I was speaking in consultation with a colleague today, and while going over the ideas for a new website I noticed a particular emphasis on the site design. I realized it had been so long since I had heard anyone fret about using a public template, or develop using overly customized code, or even properly launch conjunction sites, I was moved to mention it aloud.
It seems obvious to me by now that the whole dimension to designing a website has almost vanished as an aesthetic art and been wholly replaced by the architectural need to build an SEO capable site first and foremost. The site plan Google submission, the DMOZ listing, and the bots traveling over the site every day has become an outsize priority for every site.
Webmasters can see how link building, paid link exchanges and article submission have taken over the web. They can see this especially well when administrate the polyglot mixture if spam comments that flood the WordPress that are neither relevant nor grammatically formed into real sentences. The mechanized manual submission software many non-English speakers are using has a lot to answer for.
Bulklinking is the new sport of domainer kings. The bulk of a domain’s launch expenses and the main thrust of its establishment on the Internet frontier is a loud neon sign proclaiming its existence. Being able to seed your link in as many directories as possible has long been an SEO goal, but one of questionable theoretical relevance. i recognise this as afact of current web site commerce and many others do too.
My problem is the manner in which many mechanized software programs slam my websites with useless comments daily. I am not a machine and I have to delete these manually. I have one blog which has over 3,000 pointless links that make no sense with comments that are gibberish. The sentences are just random words. This is practically more time consuming to eliminate from my administration interface than an actual site hack.

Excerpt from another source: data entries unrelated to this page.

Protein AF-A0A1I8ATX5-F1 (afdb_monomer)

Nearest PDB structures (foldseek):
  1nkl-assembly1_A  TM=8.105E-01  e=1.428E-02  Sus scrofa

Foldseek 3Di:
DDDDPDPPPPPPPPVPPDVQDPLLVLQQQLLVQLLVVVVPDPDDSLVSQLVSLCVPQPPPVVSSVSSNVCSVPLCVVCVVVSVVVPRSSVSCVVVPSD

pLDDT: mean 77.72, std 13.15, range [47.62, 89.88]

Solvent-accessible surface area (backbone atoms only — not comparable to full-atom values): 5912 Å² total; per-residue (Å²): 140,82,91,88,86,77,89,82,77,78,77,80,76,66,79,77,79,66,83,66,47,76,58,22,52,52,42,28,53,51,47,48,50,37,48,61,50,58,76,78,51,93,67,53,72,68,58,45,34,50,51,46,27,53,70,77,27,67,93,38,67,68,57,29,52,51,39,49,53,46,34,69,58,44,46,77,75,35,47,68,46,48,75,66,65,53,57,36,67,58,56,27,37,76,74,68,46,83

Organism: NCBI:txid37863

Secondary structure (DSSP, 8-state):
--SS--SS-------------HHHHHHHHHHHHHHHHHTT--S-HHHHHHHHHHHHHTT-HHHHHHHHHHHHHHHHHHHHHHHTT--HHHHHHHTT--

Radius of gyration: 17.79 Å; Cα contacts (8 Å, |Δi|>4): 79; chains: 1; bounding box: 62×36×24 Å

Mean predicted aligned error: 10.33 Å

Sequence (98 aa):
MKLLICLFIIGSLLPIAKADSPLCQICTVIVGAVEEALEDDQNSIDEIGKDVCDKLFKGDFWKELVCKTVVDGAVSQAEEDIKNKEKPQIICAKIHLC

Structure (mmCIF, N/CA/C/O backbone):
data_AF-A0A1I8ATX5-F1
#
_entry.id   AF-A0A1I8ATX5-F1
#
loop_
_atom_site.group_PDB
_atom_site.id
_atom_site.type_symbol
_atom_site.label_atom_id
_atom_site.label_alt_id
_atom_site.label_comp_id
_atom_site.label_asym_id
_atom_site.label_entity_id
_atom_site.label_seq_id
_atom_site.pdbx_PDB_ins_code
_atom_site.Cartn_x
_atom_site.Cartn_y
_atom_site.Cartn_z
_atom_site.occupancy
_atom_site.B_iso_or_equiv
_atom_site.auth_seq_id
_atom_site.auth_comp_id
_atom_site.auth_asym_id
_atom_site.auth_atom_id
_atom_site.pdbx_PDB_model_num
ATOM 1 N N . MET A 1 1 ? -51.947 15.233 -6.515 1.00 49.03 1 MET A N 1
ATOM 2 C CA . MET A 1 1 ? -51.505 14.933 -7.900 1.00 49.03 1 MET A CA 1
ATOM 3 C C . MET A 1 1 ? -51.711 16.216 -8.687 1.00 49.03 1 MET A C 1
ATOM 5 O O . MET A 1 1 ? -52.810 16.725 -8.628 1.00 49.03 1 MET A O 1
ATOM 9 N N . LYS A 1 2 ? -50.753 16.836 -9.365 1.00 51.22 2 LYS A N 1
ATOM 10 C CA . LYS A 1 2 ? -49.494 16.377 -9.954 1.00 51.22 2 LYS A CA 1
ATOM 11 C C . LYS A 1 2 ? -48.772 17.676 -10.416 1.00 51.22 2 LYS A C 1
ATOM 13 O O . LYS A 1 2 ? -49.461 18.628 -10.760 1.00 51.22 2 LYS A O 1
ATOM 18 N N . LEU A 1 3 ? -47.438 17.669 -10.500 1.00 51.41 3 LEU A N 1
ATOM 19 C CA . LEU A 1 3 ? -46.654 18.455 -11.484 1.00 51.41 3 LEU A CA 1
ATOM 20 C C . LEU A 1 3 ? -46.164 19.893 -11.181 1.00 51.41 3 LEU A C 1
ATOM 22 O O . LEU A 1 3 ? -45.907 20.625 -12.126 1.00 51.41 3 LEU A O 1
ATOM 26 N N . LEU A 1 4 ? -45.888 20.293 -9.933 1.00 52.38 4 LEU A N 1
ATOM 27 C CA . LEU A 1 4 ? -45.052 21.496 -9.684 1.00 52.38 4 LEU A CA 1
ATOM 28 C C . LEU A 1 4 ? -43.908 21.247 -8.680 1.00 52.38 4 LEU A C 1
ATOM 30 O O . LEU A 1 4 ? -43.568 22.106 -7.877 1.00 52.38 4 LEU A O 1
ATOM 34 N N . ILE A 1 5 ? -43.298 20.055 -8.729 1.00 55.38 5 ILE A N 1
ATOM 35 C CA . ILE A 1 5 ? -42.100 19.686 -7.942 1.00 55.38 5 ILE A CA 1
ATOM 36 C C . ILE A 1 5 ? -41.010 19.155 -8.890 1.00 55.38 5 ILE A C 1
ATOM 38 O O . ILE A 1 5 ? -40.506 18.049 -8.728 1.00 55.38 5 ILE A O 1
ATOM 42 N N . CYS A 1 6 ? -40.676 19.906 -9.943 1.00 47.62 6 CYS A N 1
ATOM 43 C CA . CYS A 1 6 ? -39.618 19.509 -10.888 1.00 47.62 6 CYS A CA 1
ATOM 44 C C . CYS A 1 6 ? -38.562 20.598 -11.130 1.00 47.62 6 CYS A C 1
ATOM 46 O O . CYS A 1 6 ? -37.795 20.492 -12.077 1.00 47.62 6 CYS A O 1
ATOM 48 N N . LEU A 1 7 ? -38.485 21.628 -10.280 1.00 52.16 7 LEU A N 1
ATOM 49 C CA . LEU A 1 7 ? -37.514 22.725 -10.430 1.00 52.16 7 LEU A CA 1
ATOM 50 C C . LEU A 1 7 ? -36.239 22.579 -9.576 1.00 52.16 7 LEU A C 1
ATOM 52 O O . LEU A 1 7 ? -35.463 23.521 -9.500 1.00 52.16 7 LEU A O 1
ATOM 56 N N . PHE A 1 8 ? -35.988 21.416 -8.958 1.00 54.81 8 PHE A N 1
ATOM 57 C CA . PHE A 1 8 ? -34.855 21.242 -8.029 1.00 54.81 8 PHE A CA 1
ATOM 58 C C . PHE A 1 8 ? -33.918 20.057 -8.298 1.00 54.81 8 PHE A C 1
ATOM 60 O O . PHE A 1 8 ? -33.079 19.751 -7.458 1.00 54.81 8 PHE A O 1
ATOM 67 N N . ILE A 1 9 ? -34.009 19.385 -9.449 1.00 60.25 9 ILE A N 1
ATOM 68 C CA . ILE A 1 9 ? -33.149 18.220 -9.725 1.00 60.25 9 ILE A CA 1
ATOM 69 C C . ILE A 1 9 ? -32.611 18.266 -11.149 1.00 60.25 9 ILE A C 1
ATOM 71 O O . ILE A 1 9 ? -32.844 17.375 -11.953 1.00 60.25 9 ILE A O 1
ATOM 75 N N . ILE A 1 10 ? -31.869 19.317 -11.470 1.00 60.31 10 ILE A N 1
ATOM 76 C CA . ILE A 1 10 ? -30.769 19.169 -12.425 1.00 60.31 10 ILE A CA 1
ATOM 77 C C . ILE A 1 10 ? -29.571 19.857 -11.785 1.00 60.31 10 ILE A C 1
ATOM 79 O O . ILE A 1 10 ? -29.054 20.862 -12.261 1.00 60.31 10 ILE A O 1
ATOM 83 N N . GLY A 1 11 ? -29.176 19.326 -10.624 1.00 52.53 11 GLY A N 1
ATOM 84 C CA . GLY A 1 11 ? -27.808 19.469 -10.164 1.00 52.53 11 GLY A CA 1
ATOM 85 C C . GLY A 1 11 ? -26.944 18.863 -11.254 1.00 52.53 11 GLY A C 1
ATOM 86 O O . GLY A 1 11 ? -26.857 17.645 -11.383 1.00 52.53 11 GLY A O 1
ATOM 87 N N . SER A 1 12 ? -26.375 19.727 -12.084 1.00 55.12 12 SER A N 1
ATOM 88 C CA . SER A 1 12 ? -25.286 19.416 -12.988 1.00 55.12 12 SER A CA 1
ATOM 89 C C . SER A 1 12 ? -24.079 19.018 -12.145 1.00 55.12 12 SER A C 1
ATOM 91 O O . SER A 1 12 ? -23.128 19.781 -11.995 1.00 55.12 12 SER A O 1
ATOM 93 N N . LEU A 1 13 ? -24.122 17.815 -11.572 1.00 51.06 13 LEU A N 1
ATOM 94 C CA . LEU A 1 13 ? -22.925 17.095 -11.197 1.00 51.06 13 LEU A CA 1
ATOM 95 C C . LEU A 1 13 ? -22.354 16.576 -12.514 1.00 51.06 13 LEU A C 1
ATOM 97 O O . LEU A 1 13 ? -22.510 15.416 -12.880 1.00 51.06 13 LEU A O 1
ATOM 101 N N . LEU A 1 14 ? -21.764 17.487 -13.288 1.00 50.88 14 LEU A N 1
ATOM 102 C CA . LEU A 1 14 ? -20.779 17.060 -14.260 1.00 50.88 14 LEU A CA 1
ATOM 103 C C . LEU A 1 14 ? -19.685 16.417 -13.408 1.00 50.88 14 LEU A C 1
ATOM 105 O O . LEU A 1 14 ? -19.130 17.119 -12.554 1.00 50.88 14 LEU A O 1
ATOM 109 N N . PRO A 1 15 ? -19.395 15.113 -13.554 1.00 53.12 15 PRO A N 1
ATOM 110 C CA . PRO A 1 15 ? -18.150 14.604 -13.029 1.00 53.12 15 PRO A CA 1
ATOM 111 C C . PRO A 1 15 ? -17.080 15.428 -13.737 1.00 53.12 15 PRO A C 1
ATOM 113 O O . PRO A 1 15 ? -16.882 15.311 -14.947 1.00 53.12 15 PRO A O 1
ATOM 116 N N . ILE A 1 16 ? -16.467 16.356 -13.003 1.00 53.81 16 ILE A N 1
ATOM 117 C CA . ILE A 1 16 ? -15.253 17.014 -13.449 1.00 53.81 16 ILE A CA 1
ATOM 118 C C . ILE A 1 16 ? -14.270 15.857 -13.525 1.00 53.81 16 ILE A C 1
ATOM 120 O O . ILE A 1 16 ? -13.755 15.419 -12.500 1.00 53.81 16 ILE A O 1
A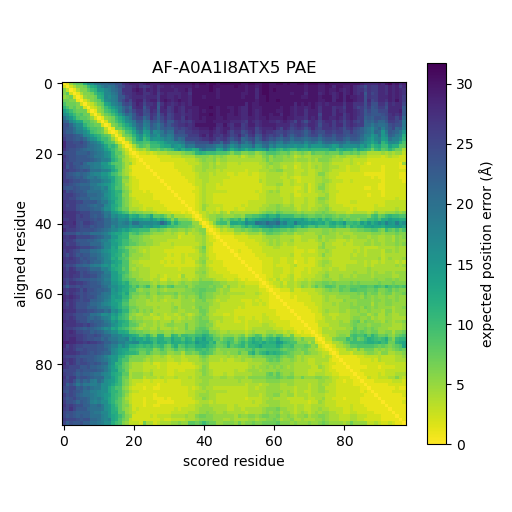TOM 124 N N . ALA A 1 17 ? -14.096 15.300 -14.722 1.00 51.22 17 ALA A N 1
ATOM 125 C CA . ALA A 1 17 ? -13.044 14.350 -15.012 1.00 51.22 17 ALA A CA 1
ATOM 126 C C . ALA A 1 17 ? -11.733 15.131 -14.896 1.00 51.22 17 ALA A C 1
ATOM 128 O O . ALA A 1 17 ? -11.174 15.610 -15.881 1.00 51.22 17 ALA A O 1
ATOM 129 N N . LYS A 1 18 ? -11.295 15.361 -13.656 1.00 57.91 18 LYS A N 1
ATOM 130 C CA . LYS A 1 18 ? -9.919 15.727 -13.383 1.00 57.91 18 LYS A CA 1
ATOM 131 C C . LYS A 1 18 ? -9.115 14.545 -13.897 1.00 57.91 18 LYS A C 1
ATOM 133 O O . LYS A 1 18 ? -9.384 13.406 -13.529 1.00 57.91 18 LYS A O 1
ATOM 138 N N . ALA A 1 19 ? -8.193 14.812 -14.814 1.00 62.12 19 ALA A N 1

What I believe should happen is that these linkers should be judged as the equivalent of spam and be treated as such. Their web hosting companies should be contacted. Spam sites and remailers and emails where spam email originally comes from is regularly reported to the site engines from downranking and eventual discounting of the site data. Spam commenters utilizing random assignment of comments to blogs and websites should suffer the same fate.
There should be a bulklinker database just like the universal spam list and the same sites who pay Rupees to cement innocent websites with layers of nonsense. Most of these comments have no relationship to any of the keywords for the sites concerned.There ca be no benefit whatsoever to their site and the link makes my site anonymously supporting junk site urls and seem relatively discounted form an SEO perspective.
Since I know which link directory websites I have added my sites to and which I have done nothing with, I can see how universal and inconsiderately applied some of these list additions are. Some of my websites have been targeted simply because someone thought I would be spending a fortune on affiliates or fraternal sites links and thought they’d hitch a ride on my site.
But all these suppositions rest on my ability to weed out my spam. Er, (cough) the comments area. That’s a lot of work my spam folder is dragging down my day with. My worry used to be that there might be a genuine comment and now it doesn’t matter. The sheer time necessitated to be spent on deleting junk comments from my blogs makes me want to report these spam comment sites somewhere. But where?